[Recorded data]

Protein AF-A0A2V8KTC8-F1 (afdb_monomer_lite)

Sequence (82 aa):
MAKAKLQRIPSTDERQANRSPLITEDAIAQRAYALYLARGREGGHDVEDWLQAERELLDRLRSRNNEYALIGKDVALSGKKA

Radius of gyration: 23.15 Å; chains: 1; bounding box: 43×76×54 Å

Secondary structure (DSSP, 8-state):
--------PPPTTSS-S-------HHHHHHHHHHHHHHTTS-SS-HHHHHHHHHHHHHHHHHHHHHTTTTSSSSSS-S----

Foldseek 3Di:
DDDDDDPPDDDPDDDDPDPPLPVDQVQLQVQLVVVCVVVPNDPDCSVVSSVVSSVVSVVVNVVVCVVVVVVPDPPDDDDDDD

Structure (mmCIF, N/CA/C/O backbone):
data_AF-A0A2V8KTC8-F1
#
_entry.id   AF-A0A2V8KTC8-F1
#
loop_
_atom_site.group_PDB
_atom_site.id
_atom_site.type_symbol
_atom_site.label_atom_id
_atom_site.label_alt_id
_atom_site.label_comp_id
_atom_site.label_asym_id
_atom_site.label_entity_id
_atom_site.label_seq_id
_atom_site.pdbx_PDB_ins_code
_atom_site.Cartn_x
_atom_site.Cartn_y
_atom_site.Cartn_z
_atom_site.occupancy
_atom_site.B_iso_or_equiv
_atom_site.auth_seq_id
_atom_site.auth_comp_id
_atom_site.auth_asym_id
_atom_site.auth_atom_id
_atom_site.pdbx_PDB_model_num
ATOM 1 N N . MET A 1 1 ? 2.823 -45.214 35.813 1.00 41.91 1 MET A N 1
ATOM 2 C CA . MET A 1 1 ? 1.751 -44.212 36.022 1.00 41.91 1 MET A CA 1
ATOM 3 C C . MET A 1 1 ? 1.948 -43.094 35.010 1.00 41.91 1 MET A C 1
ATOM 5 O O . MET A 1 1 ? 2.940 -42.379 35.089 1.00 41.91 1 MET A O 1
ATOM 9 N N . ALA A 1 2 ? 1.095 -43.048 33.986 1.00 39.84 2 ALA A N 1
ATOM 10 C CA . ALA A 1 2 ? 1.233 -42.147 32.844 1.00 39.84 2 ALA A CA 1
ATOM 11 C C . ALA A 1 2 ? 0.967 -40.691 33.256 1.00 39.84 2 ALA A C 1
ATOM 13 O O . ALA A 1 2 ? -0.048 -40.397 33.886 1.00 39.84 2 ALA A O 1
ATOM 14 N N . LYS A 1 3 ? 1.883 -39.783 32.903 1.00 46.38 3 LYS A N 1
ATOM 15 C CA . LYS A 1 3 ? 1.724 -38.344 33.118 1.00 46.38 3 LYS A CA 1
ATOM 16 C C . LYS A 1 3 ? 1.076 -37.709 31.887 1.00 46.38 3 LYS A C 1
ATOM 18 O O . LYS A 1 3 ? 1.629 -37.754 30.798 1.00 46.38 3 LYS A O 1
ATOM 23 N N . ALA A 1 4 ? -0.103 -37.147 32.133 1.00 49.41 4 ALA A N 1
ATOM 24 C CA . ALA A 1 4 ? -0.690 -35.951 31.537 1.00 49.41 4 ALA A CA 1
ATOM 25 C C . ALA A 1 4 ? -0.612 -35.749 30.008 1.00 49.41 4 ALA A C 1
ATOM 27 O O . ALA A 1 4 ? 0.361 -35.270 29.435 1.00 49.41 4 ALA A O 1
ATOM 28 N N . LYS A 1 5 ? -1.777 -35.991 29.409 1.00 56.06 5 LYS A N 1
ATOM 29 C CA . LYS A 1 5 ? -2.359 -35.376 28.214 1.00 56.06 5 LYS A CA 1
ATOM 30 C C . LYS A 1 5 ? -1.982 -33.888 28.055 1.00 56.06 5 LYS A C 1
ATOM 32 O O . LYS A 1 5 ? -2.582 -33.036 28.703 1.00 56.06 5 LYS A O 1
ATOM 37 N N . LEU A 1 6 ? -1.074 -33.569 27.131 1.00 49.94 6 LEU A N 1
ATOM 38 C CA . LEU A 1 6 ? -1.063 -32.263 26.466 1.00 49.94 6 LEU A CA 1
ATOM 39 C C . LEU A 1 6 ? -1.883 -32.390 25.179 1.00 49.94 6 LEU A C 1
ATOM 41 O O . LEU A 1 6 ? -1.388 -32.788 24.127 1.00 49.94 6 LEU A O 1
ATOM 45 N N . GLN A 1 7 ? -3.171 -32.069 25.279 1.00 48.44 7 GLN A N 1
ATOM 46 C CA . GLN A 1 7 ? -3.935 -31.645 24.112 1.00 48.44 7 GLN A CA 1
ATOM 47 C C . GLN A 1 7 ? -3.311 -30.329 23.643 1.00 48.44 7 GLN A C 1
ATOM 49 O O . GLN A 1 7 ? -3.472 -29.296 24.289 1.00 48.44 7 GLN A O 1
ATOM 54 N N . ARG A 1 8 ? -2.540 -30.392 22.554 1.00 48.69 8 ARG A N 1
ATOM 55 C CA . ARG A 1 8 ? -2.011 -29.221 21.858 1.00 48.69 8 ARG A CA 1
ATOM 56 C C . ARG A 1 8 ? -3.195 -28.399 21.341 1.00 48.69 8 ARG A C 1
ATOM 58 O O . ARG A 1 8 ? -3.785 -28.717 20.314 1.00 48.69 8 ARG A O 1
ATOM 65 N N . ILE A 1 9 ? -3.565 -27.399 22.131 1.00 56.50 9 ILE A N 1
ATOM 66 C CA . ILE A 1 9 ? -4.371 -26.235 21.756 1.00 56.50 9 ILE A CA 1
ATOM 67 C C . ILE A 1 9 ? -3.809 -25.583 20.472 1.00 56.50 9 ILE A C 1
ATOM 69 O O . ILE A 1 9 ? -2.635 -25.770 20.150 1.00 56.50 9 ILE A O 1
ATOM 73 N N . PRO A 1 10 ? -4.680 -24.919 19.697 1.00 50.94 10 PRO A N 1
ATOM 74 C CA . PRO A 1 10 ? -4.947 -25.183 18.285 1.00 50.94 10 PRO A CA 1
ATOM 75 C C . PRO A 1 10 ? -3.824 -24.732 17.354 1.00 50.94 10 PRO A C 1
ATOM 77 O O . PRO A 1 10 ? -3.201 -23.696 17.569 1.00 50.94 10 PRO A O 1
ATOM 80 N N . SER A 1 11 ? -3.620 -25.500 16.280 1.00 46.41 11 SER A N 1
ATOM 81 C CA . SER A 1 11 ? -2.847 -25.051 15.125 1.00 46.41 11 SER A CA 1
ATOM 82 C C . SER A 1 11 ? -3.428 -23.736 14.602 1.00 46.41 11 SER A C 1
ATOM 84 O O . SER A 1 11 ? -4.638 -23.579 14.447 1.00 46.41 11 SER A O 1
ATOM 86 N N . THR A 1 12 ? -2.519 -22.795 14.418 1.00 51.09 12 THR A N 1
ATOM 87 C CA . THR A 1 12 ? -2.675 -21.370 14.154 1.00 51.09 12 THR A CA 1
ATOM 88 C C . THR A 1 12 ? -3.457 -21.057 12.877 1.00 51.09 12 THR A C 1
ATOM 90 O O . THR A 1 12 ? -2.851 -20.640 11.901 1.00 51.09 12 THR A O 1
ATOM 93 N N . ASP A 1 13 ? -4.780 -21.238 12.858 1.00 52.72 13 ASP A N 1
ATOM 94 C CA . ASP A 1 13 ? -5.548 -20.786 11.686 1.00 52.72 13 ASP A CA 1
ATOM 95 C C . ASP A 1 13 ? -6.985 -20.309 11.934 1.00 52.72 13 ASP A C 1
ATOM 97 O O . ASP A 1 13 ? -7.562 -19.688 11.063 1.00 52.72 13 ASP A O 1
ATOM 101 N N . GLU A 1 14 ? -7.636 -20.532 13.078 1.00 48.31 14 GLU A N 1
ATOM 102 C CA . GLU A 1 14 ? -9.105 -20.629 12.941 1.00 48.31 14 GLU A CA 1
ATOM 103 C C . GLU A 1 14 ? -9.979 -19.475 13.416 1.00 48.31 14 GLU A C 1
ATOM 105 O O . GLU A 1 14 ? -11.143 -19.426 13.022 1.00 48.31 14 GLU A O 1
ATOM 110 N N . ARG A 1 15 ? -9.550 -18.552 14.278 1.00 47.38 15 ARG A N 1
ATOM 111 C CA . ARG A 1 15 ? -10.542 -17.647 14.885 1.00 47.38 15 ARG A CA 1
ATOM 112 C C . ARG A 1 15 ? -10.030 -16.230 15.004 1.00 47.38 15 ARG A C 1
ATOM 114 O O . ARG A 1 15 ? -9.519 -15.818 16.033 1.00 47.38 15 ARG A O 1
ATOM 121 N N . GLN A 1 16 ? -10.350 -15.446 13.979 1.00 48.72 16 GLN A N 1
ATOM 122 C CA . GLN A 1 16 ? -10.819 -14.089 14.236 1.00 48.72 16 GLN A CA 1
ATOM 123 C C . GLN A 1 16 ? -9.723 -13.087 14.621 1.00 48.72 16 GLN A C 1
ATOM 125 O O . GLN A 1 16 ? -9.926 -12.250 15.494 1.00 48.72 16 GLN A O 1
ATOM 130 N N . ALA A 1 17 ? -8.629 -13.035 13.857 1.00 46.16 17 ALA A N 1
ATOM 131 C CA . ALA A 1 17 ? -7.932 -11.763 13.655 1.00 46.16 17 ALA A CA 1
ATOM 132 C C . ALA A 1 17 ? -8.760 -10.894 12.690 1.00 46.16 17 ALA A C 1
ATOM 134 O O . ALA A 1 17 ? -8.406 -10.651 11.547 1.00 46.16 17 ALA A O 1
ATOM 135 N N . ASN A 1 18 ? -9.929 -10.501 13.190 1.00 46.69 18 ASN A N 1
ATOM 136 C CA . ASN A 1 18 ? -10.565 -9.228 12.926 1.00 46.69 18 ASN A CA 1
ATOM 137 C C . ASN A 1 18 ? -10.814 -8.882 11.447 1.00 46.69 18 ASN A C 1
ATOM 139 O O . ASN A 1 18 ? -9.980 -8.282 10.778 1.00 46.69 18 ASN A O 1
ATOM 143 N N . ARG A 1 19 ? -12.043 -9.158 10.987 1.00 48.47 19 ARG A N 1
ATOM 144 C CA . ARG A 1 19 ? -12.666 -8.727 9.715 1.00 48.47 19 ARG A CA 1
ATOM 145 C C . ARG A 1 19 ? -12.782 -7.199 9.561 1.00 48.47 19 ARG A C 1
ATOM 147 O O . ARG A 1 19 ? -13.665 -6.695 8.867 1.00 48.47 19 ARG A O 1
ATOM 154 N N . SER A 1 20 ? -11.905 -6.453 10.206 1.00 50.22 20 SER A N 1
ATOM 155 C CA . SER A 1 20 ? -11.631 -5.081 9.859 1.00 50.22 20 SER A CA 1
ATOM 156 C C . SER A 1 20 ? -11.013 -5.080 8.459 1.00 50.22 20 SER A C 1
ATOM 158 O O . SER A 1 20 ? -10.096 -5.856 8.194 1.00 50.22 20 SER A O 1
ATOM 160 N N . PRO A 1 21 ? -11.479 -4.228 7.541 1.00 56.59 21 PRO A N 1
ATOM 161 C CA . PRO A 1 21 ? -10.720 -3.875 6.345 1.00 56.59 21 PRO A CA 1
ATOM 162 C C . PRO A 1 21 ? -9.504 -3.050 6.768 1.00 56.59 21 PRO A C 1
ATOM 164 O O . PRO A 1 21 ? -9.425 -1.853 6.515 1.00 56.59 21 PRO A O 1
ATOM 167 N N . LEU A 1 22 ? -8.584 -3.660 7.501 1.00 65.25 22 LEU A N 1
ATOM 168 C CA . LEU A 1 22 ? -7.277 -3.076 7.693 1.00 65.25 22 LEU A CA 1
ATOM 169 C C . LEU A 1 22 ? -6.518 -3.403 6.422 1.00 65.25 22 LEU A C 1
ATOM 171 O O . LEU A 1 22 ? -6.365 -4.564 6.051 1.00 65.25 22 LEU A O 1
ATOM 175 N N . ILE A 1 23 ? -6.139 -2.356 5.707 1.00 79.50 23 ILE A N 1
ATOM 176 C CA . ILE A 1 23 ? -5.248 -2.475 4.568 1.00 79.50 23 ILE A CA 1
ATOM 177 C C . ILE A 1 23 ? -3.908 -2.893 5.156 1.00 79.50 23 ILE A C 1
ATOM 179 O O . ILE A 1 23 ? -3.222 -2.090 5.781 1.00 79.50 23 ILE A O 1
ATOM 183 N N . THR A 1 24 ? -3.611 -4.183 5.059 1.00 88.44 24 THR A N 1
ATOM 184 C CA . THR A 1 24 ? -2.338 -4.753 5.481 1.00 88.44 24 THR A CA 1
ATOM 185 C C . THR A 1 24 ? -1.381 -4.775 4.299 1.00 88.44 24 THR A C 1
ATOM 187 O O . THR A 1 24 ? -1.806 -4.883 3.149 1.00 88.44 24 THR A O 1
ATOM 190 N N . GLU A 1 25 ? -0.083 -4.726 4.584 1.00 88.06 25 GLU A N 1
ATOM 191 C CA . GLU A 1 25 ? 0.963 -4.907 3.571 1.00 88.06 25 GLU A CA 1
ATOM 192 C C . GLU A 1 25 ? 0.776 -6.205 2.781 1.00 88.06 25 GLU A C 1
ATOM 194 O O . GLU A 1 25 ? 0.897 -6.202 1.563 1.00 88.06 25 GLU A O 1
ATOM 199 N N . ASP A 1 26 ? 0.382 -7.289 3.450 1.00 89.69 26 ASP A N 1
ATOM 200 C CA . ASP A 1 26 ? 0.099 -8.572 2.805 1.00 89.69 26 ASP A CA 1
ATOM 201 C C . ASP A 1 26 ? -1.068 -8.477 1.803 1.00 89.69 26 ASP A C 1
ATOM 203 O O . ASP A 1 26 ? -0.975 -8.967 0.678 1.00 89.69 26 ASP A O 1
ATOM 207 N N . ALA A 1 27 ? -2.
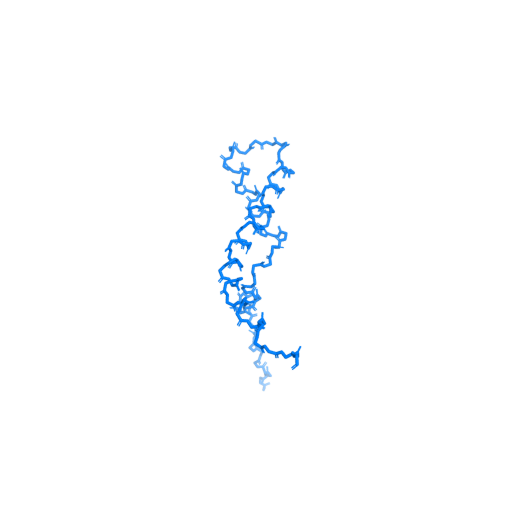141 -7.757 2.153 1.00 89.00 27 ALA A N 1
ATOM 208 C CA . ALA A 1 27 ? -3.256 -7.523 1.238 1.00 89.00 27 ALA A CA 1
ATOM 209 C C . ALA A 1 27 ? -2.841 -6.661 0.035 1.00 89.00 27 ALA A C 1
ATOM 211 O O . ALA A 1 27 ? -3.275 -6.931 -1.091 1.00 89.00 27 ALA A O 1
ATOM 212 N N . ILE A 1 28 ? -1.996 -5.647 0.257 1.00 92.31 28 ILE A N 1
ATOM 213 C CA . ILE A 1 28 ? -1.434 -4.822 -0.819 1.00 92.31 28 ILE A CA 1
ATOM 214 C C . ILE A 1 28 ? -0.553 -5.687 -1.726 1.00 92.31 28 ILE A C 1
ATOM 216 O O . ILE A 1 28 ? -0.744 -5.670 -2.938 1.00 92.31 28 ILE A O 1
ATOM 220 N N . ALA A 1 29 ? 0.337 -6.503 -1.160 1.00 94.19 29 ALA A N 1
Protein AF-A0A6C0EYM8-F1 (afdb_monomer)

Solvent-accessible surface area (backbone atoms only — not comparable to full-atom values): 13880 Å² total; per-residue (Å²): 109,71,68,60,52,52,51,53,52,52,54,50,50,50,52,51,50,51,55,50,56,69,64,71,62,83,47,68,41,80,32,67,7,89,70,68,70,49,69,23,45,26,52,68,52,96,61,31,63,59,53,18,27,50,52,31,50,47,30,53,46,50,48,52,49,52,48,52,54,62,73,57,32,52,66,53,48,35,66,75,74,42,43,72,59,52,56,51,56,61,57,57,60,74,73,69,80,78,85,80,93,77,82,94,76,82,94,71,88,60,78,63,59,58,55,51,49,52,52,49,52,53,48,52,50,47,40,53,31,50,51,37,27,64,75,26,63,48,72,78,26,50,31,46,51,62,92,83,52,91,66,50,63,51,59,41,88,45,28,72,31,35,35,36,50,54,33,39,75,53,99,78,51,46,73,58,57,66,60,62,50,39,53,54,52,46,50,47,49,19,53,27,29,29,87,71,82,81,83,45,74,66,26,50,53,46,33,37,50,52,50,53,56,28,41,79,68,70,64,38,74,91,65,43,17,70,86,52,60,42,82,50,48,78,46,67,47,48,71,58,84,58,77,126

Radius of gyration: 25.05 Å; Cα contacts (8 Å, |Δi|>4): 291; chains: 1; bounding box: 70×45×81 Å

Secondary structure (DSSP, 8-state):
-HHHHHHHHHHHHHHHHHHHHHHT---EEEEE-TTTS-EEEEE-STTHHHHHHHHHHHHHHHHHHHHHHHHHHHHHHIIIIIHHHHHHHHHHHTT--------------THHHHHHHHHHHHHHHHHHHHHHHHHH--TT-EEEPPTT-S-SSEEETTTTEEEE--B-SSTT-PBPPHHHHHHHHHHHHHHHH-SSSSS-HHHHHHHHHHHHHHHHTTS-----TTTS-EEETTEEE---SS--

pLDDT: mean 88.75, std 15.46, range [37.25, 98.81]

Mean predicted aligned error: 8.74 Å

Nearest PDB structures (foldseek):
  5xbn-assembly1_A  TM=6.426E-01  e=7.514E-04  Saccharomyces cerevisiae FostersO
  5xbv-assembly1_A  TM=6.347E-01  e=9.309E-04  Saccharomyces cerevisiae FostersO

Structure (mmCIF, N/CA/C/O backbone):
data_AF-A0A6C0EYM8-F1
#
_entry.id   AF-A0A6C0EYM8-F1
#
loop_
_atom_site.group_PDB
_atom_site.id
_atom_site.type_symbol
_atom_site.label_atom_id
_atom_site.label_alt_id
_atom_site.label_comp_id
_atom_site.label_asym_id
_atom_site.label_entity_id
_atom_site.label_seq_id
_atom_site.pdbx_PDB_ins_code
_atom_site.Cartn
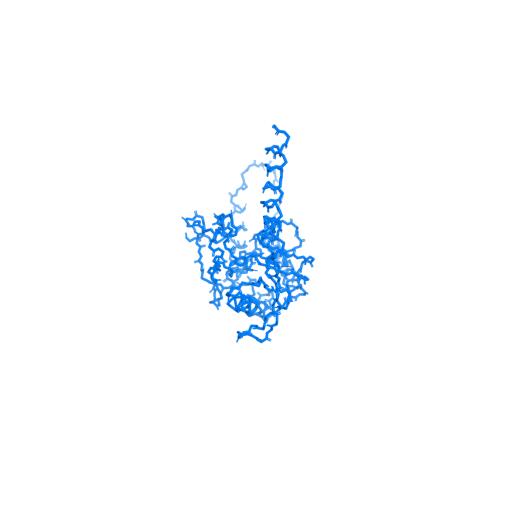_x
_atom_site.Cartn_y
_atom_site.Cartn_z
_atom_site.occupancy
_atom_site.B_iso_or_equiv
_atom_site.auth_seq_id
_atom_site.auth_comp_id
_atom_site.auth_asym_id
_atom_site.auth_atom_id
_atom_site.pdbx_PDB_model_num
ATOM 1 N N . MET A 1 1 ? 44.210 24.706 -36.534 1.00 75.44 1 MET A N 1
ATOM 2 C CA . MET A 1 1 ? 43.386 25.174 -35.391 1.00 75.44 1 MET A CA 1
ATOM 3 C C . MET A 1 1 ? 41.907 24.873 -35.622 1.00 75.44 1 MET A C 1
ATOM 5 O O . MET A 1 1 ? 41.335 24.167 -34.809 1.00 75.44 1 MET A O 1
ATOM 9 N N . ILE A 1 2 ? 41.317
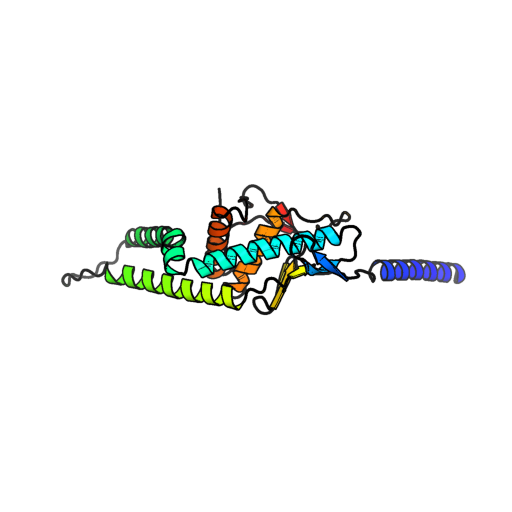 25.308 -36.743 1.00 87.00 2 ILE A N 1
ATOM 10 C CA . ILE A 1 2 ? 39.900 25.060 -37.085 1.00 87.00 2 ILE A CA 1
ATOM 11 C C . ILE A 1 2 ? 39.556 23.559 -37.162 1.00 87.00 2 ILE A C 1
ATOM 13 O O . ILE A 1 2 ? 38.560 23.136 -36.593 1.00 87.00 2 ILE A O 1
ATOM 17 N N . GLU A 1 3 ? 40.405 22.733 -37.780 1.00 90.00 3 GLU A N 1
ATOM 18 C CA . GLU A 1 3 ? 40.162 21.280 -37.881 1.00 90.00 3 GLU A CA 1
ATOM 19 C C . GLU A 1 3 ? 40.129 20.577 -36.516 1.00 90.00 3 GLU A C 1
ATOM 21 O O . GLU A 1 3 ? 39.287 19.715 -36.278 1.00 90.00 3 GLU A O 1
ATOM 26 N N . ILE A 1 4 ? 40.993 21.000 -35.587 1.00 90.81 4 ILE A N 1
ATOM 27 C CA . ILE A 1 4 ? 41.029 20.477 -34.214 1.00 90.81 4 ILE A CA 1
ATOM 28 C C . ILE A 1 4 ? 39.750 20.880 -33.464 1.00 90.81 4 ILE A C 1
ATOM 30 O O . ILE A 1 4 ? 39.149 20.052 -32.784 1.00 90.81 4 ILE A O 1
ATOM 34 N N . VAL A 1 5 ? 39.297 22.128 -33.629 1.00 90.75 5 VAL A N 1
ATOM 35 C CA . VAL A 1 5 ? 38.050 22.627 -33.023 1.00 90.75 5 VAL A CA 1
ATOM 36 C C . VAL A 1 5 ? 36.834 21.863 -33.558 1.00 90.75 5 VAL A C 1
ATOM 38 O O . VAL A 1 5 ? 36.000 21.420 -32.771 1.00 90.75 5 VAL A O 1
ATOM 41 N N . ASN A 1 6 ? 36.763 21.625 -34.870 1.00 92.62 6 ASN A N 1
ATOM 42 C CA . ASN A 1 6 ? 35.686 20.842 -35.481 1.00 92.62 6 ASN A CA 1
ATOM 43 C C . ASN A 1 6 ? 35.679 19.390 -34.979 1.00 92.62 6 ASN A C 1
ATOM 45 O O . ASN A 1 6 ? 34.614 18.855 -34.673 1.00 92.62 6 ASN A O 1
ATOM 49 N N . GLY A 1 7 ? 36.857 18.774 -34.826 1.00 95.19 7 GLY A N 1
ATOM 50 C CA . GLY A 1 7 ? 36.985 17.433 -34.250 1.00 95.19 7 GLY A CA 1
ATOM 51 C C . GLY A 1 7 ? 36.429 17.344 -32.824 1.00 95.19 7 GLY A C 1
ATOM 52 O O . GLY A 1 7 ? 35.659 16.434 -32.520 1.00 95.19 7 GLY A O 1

> _Task objective_:
Only the number is wanted. Count the lines above that include the word "bounding".

> _Answer for the task_:
2